My top tip would be look at the biggest Ecom provider in each country you sell in and use them as a benchmark. Now not all competitors will be optimizing but if an Amazon or other large market player is not I would be surprised.
19. Not having a documented process
So you start a new role and find dozens of tests live with no documentation as to what the test is, what it is meant to be doing and when its meant to end.
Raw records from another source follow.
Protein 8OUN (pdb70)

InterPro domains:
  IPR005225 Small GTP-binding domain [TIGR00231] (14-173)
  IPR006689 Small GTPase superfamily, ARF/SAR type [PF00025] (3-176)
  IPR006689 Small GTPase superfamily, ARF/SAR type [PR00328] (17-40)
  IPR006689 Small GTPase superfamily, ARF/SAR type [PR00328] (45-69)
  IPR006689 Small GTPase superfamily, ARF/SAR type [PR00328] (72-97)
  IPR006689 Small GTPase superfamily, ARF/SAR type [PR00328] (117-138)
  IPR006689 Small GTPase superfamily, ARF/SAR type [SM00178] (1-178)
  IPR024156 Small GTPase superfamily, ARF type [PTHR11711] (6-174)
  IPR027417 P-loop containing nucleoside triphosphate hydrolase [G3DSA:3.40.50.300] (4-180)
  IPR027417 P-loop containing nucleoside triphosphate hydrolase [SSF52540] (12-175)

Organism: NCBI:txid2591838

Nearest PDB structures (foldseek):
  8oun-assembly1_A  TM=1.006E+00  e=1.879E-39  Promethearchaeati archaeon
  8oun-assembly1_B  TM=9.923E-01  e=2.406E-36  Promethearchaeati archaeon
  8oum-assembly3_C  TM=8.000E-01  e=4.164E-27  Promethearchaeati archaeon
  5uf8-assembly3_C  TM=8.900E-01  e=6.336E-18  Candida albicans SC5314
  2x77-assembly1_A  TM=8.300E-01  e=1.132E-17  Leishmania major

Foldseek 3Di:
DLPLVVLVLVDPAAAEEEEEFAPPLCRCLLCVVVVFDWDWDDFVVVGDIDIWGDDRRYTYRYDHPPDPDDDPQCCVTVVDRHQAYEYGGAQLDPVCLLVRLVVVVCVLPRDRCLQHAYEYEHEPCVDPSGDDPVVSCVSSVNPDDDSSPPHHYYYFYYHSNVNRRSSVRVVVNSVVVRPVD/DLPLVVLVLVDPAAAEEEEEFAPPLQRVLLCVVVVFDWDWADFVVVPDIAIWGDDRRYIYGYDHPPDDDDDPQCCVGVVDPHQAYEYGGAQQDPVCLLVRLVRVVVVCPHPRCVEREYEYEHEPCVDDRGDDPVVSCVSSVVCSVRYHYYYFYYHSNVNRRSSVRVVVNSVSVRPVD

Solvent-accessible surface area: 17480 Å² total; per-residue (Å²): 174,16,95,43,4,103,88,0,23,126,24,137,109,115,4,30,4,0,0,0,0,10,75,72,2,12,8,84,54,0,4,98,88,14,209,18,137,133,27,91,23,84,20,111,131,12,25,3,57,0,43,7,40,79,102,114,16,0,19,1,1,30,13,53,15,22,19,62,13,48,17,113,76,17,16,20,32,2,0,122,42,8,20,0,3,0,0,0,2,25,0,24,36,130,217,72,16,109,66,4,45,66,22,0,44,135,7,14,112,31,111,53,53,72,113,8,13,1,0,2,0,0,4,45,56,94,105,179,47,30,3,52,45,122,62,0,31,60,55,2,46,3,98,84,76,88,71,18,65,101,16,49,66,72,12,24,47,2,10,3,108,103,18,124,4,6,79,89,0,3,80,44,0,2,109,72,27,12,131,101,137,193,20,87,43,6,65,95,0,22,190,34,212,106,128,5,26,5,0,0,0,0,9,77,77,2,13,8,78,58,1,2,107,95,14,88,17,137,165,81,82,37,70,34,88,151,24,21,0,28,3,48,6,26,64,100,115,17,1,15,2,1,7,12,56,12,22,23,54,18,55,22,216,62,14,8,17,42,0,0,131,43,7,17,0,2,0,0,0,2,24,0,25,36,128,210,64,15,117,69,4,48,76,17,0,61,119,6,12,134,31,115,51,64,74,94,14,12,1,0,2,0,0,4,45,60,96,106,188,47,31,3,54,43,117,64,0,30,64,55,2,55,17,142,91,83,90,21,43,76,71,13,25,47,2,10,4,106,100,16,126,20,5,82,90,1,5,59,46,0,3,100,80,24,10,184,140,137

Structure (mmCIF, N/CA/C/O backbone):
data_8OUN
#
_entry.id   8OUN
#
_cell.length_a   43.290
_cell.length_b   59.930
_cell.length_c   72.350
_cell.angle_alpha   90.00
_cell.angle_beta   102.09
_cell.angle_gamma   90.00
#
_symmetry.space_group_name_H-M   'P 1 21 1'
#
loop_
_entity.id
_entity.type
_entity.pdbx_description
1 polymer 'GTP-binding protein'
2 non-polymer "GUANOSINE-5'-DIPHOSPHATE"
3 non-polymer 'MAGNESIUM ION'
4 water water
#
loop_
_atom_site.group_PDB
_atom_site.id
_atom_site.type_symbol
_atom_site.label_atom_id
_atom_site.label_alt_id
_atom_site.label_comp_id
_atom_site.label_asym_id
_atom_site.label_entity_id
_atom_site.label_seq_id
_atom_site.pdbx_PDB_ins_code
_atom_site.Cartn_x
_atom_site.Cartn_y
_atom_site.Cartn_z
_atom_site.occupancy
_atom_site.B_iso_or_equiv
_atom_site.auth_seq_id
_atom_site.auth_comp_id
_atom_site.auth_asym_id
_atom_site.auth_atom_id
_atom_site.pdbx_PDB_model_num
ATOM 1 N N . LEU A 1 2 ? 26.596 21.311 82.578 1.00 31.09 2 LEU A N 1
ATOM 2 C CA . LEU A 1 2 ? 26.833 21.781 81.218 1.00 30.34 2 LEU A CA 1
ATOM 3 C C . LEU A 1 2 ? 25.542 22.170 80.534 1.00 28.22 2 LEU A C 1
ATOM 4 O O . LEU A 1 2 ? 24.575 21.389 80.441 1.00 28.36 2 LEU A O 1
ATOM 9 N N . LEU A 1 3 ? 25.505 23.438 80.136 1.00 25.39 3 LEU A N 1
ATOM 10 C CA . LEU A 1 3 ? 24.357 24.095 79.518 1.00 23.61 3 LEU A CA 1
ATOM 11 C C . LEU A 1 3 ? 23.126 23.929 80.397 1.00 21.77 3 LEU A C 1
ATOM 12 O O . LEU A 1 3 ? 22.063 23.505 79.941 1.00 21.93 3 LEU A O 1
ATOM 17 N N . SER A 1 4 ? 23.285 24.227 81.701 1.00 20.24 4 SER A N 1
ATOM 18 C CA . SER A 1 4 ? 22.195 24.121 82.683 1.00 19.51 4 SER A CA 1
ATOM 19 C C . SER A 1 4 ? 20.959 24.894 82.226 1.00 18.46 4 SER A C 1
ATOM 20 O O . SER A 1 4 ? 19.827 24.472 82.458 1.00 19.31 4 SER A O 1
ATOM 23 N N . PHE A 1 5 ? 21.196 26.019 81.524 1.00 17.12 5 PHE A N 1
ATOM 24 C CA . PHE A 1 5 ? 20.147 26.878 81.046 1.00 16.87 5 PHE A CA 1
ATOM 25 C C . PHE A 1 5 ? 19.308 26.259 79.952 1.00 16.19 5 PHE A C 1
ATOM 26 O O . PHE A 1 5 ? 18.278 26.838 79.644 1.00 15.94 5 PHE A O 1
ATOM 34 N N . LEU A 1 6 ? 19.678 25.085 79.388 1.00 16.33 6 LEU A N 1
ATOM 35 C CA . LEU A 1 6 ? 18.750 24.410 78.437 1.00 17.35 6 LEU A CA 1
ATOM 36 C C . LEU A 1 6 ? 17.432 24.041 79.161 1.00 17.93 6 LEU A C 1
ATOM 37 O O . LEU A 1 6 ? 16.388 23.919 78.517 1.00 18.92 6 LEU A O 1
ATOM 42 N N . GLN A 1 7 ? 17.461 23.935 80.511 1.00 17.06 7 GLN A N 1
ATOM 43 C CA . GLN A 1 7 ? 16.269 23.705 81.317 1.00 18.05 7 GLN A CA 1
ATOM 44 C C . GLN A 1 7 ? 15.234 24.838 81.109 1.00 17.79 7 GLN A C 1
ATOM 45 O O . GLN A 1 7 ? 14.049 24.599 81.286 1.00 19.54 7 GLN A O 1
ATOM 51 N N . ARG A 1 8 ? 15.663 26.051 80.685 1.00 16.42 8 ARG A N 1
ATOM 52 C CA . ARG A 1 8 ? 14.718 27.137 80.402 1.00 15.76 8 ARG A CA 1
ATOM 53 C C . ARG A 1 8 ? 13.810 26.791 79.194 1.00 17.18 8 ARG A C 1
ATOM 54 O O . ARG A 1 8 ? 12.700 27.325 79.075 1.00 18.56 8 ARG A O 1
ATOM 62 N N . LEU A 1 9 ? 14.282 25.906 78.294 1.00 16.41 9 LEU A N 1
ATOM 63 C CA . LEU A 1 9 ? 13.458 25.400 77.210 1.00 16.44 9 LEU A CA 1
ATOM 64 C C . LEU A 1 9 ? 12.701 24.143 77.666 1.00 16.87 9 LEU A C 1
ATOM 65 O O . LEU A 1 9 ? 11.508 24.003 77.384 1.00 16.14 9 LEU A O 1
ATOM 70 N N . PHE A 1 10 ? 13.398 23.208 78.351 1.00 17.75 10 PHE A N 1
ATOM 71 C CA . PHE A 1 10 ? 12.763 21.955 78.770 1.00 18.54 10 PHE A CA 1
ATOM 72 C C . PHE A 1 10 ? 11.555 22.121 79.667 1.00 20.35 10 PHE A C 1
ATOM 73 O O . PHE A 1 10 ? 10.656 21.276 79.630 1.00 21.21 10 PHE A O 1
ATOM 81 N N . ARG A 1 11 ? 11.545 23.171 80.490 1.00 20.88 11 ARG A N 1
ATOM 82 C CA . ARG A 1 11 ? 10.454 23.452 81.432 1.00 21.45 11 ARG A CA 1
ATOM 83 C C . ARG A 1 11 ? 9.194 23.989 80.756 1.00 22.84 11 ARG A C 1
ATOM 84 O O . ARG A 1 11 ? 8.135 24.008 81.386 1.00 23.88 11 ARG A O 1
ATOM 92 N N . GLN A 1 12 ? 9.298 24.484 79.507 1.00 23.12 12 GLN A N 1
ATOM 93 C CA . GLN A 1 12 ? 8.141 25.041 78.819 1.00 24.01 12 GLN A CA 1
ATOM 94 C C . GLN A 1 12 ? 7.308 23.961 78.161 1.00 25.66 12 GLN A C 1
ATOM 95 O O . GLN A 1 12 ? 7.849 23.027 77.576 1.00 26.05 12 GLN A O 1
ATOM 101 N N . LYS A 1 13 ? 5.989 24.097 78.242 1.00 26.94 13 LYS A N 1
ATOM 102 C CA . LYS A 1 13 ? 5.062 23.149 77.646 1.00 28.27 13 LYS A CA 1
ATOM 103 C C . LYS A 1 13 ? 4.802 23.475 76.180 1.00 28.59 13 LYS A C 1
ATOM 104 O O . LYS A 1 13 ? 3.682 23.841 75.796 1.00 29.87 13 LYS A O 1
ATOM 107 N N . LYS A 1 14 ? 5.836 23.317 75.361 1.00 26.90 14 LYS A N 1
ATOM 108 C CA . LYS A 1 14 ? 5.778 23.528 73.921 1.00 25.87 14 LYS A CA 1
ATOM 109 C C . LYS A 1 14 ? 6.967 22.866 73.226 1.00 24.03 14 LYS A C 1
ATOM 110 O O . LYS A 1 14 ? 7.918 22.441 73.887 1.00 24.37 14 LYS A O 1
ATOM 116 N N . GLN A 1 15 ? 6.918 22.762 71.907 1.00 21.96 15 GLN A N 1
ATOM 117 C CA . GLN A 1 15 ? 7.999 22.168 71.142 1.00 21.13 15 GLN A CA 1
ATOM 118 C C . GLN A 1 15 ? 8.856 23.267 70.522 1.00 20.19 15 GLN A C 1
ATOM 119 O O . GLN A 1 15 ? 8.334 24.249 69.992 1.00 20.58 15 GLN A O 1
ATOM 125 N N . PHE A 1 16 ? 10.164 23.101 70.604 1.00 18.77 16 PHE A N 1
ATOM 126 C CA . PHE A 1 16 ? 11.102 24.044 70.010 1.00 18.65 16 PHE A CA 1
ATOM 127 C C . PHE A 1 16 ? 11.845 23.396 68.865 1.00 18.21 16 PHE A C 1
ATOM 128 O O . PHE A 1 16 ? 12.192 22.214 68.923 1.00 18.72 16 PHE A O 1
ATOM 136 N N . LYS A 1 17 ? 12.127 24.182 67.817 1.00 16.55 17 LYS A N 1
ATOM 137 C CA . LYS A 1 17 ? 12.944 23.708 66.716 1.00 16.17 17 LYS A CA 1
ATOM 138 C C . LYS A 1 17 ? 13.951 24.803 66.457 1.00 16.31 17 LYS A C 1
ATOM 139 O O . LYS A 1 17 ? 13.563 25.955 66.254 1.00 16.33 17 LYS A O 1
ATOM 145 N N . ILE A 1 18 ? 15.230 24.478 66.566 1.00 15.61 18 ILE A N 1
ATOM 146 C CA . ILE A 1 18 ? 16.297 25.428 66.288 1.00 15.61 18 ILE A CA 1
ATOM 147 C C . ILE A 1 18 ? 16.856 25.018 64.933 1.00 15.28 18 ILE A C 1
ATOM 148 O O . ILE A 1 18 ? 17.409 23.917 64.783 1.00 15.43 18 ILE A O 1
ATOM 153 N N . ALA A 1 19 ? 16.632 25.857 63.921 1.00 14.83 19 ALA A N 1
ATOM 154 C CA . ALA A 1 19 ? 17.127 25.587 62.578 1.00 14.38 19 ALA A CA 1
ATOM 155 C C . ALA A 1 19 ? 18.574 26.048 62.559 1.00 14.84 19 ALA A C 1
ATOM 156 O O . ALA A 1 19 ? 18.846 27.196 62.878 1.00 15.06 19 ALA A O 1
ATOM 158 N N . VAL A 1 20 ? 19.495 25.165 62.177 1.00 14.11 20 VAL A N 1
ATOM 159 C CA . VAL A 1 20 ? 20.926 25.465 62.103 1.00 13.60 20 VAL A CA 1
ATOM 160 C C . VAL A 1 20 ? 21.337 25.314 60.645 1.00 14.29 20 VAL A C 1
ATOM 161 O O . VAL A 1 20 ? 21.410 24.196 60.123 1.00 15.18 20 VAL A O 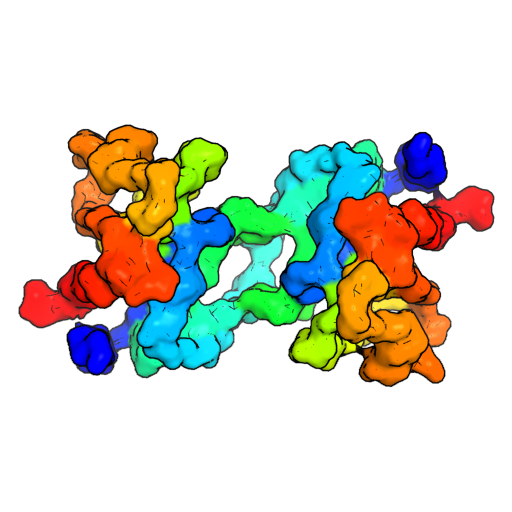1
ATOM 165 N N . VAL A 1 21 ? 21.497 26.454 59.950 1.00 12.69 21 VAL A N 1
ATOM 166 C CA . VAL A 1 21 ? 21.744 26.462 58.508 1.00 12.56 21 VAL A CA 1
ATOM 167 C C . VAL A 1 21 ? 23.018 27.238 58.166 1.00 13.15 21 VAL A C 1
ATOM 168 O O . VAL A 1 21 ? 23.579 27.943 59.000 1.00 13.73 21 VAL A O 1
ATOM 172 N N . GLY A 1 22 ? 23.480 27.070 56.935 1.00 13.28 22 GLY A N 1
ATOM 173 C CA . GLY A 1 22 ? 24.682 27.698 56.427 1.00 13.90 22 GLY A CA 1
ATOM 174 C C . GLY A 1 22 ? 25.258 26.831 55.330 1.00 13.57 22 GLY A C 1
ATOM 175 O O . GLY A 1 22 ? 24.855 25.670 55.168 1.00 13.49 22 GLY A O 1
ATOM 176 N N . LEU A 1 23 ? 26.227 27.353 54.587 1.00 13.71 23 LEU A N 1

Fun times.
This usually happens for one of two reasons. There is not a documented process or people are not following the process.
By documenting a process and having it somewhere everyone can see it and everyone can be made to follow it. No process no test, simple.
20. Have the person who suggested the test analyse the test
This falls under cognitive bias, we all suffer from confirmation bias. We all want to find evidence that proves we are right and can easily ignore what proves we are wrong.
So when you can segment a test result a dozen different ways it becomes very easy to find a segment that is statistically significant.